Data supplied:
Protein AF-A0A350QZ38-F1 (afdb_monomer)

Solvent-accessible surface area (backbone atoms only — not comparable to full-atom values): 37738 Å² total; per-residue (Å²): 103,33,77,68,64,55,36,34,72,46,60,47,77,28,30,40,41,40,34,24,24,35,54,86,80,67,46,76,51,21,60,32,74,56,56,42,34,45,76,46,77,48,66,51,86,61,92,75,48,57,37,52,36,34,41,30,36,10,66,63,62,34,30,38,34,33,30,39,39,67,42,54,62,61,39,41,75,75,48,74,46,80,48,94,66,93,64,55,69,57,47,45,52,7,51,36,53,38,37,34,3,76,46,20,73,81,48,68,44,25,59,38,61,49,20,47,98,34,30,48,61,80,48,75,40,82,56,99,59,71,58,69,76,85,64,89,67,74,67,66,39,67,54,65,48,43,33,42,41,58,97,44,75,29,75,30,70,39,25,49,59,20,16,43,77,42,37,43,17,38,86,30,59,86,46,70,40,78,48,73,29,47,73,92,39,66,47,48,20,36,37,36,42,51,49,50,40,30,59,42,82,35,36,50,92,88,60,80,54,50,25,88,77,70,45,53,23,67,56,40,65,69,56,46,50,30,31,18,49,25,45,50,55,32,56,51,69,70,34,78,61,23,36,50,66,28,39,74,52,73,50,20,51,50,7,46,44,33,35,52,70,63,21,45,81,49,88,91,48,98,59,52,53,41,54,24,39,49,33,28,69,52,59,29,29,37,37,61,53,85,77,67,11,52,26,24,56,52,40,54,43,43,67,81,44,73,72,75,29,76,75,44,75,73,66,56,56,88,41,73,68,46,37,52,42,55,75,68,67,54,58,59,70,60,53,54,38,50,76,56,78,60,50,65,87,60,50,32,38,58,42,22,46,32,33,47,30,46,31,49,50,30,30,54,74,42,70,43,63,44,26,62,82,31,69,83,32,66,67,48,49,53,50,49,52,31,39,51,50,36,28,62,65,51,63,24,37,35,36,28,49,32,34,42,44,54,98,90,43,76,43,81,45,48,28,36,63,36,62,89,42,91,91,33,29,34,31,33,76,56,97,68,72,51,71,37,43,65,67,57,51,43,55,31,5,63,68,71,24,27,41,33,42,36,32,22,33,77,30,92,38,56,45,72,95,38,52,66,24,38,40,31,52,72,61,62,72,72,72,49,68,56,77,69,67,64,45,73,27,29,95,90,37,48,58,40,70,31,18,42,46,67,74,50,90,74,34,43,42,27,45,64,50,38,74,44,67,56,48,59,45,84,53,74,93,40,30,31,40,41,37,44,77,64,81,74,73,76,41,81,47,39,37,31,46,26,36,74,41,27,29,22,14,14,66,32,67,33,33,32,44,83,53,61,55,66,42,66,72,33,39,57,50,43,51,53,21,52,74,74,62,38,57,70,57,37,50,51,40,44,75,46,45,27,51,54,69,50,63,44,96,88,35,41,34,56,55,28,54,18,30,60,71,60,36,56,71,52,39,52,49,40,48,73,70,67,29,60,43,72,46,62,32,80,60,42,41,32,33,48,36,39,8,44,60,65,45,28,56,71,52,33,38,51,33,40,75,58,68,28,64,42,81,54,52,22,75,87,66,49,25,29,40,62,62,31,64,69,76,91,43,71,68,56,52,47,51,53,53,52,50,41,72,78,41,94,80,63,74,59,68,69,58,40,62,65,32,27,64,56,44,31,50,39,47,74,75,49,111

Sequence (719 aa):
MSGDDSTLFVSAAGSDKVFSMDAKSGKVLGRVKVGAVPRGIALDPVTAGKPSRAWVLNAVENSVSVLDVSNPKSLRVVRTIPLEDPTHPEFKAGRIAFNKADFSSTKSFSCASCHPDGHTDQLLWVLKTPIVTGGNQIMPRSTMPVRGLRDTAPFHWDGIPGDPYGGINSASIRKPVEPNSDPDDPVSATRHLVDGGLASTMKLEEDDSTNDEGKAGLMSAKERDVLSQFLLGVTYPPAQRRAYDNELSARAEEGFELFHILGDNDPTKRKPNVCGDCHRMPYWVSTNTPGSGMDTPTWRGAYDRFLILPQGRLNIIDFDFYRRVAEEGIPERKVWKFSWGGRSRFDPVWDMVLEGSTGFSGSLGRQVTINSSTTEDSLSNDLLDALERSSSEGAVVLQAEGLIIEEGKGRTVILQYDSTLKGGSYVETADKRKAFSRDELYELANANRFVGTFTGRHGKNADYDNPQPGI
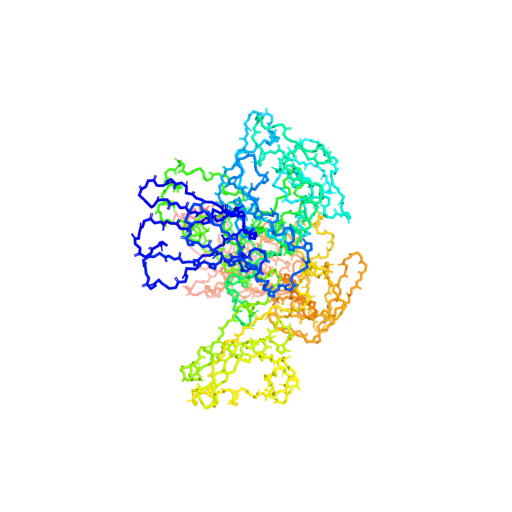WAEGPIEKQRGAQKFPVLSKQKKTMVVSGRHLKAGASVIVNGRKTKGSVKLGDNERVEIELVNLPPEGMNFIQLQNKDGLFSNDFIFHVSDKKVDPQQLREKIEVAIYTGNLAELKRLVESGADVNALSKDADLPLSSAAFHGRLEHVRFLLQKGAAATARNRDGGTPLHVAALMGRFEIAKLLLSKGAKAGVRNKKGESSIDAVSAEWSDGVAGFYGFLNGLTSNKVDLQEIRKARPRMHKLLQDGP

Radius of gyration: 33.26 Å; Cα contacts (8 Å, |Δi|>4): 1560; chains: 1; bounding box: 69×71×101 Å

Mean predicted aligned error: 12.97 Å

Foldseek 3Di:
DFQQQQKDWDDAFQEQKIFIAGRPPRHTQAMDGHHFGFDDKDFDDDPDRGTQWIWTQNPLLQKIFIWGPRDRNDIDGPDIGHHDDLADPLLSLLSSQQRHLCFFPVSRGGVCNQQVVQAGPQDWDQWPFQDQPPDDDRATATRGRLAAQAPLPPRDQFSDDLNQCWQQTSNHLPTTDDGPAHPVDQLRSLLRVLLRCSQIVRYDPPDCDAEPVRGHIDDHPSNSSSNSLNSNLRHQDFQQDAALLQFADPLLVLLCCQQAPQACPDVVDLHHHRQCLQQPPPQGWGFCPDSRNGRDSQCNNVSPAPCNGPVVSPLDCPPPVNVVCVVVVNPRLVVVCVVSVNPCSNSSNNSNSRRWDAWAGSSAFDKAKFALVCLPPPVSVVNVVSLLQCVVLQRFWKKKWKWFADPNDTDTFIWTWDPVPDQIWTFTPDPPTDIHDPVRQNVCRNVRRMIIMIGGHFFSLAHSVQHGKAKGADDDPNPRGGRGDAAEAEPVRQKDKIFMPSADAPWFKAKSSHTFDWHWDADPPRIIIIGGPDDDDAAKIWIWTGHRSYIIHTTGIHGYDNALDDQQSLVVQLLSCLVVVPVVSNVVSVVSRHDQQDAHPQQDGSLLSNLLLLNQVSNVVSVVSPHQQCDAGPQRDGSLLNNLLQLSQVSNQVSLVRPHAQCRATNVRDGSLNSLVDQDDPVSLVVLVVVCVVDPRHDDSVSNNVSSVVSNCCNVVHD

pLDDT: mean 86.51, std 11.7, range [42.38, 98.5]

Secondary structure (DSSP, 8-state):
--TTSSEEEEE-TT-SEEEEEETTT--EEEEEE-SSSEEEEEEPP-SSSS--EEEEEETTTTEEEEEE-SSTTS-EEEEEEEPP--S-HHHHHHHHHHH-GGGSTTSS--HHHHSGGGS----EE------TTSS-PPPPEEPPP-TT-TT--S-STTS-SS-SS-EEETTEEEEEE---S-TT-HHHHHHHHHHHHHHTTTS-TT---B-TTS-BSS--HHHHHHHHHHHHH-PPPPPSS--TT-PPPHHHHHHHHIIIII-B--TTSSS-B-GGGTEETTTTEE---TTT-----TTTTTTT-GGGSGGGGG--TTSHHHHHHHHTT--HHHHHHHHTTT-GGGTTHHHHHHH--BS--TTTT-EEEESTTTTT-HHHHHHHHHHHHHHHHTSSEEEEEEEEEETTEEEEEEEEEETTSTT-EEEESSSS--EE-HHHHHHHHHTT-EEEEEEEEPPTB-SSSSPPPEEESSS-GGG--SS----EEBTTB-EEEEEEES--TTPEEEETTEEE-EEEEE-STTEEEEEESS--SSEEEEEEEE-TTB-B-B-EEEEE-SSSS-HHHHHHHHHHHHHHT-HHHHHHHHHTT--TT---TTS--HHHHHHHTT-HHHHHHHHHTT--TT---TTS--HHHHHHHTT-HHHHHHHHHTT--TT-B-TTS-BTTHHHHSPP-HHHHHHHHHHHHH-SSPPPHHHHHHHHHHHHHHHHH--

Nearest PDB structures (foldseek):
  7bhf-assembly2_C  TM=8.299E-01  e=1.414E-08  synthetic construct
  7b8r-assembly1_E  TM=8.897E-01  e=6.293E-08  synthetic construct
  5le6-assembly6_F  TM=8.318E-01  e=1.702E-07  synthetic construct
  6py8-assembly2_K  TM=8.997E-01  e=1.128E-06  Homo sapiens
  6ne2-assembly1_B  TM=7.054E-01  e=8.915E-08  Escherichia coli

Structure (mmCIF, N/CA/C/O backbone):
data_AF-A0A350QZ38-F1
#
_entry.id   AF-A0A350QZ38-F1
#
loop_
_atom_site.group_PDB
_atom_site.id
_atom_site.type_symbol
_atom_site.label_atom_id
_atom_site.label_alt_id
_atom_site.label_comp_id
_atom_site.label_asym_id
_atom_site.label_entity_id
_atom_site.label_seq_id
_atom_site.pdbx_PDB_ins_code
_atom_site.Cartn_x
_atom_site.Cartn_y
_atom_site.Cartn_z
_atom_site.occupancy
_atom_site.B_iso_or_equiv
_atom_site.auth_seq_id
_atom_site.auth_comp_id
_atom_site.auth_asym_id
_atom_site.auth_atom_id
_atom_site.pdbx_PDB_model_num
ATOM 1 N N . MET A 1 1 ? 31.347 3.486 -22.298 1.00 78.62 1 MET A N 1
ATOM 2 C CA . MET A 1 1 ? 32.413 4.228 -23.000 1.00 78.62 1 MET A CA 1
ATOM 3 C C . MET A 1 1 ? 33.193 3.231 -23.848 1.00 78.62 1 MET A C 1
ATOM 5 O O . MET A 1 1 ? 33.224 2.064 -23.467 1.00 78.62 1 MET A O 1
ATOM 9 N N . SER A 1 2 ? 33.709 3.620 -25.016 1.00 82.69 2 SER A N 1
ATOM 10 C CA . SER A 1 2 ? 34.642 2.776 -25.778 1.00 82.69 2 SER A CA 1
ATOM 11 C C . SER A 1 2 ? 35.913 2.516 -24.966 1.00 82.69 2 SER A C 1
ATOM 13 O O . SER A 1 2 ? 36.191 3.245 -24.024 1.00 82.69 2 SER A O 1
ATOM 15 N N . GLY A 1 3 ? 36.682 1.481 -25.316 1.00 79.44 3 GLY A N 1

Aim of the task: Reproduce verbatim the stretch of lines beginning with the one containing "ATOM 1 N N ." and ending at the close of the entries above.

Response:
ATOM 1 N N . MET A 1 1 ? 31.347 3.486 -22.298 1.00 78.62 1 MET A N 1
ATOM 2 C CA . MET A 1 1 ? 32.413 4.228 -23.000 1.00 78.62 1 MET A CA 1
ATOM 3 C C . MET A 1 1 ? 33.193 3.231 -23.848 1.00 78.62 1 MET A C 1
ATOM 5 O O . MET A 1 1 ? 33.224 2.064 -23.467 1.00 78.62 1 MET A O 1
ATOM 9 N N . SER A 1 2 ? 33.709 3.620 -25.016 1.00 82.69 2 SER A N 1
ATOM 10 C CA . SER A 1 2 ? 34.642 2.776 -25.778 1.00 82.69 2 SER A CA 1
ATOM 11 C C . SER A 1 2 ? 35.913 2.516 -24.966 1.00 82.69 2 SER A C 1
ATOM 13 O O . SER A 1 2 ? 36.191 3.245 -24.024 1.00 82.69 2 SER A O 1
ATOM 15 N N . GLY A 1 3 ? 36.682 1.481 -25.316 1.00 79.44 3 GLY A N 1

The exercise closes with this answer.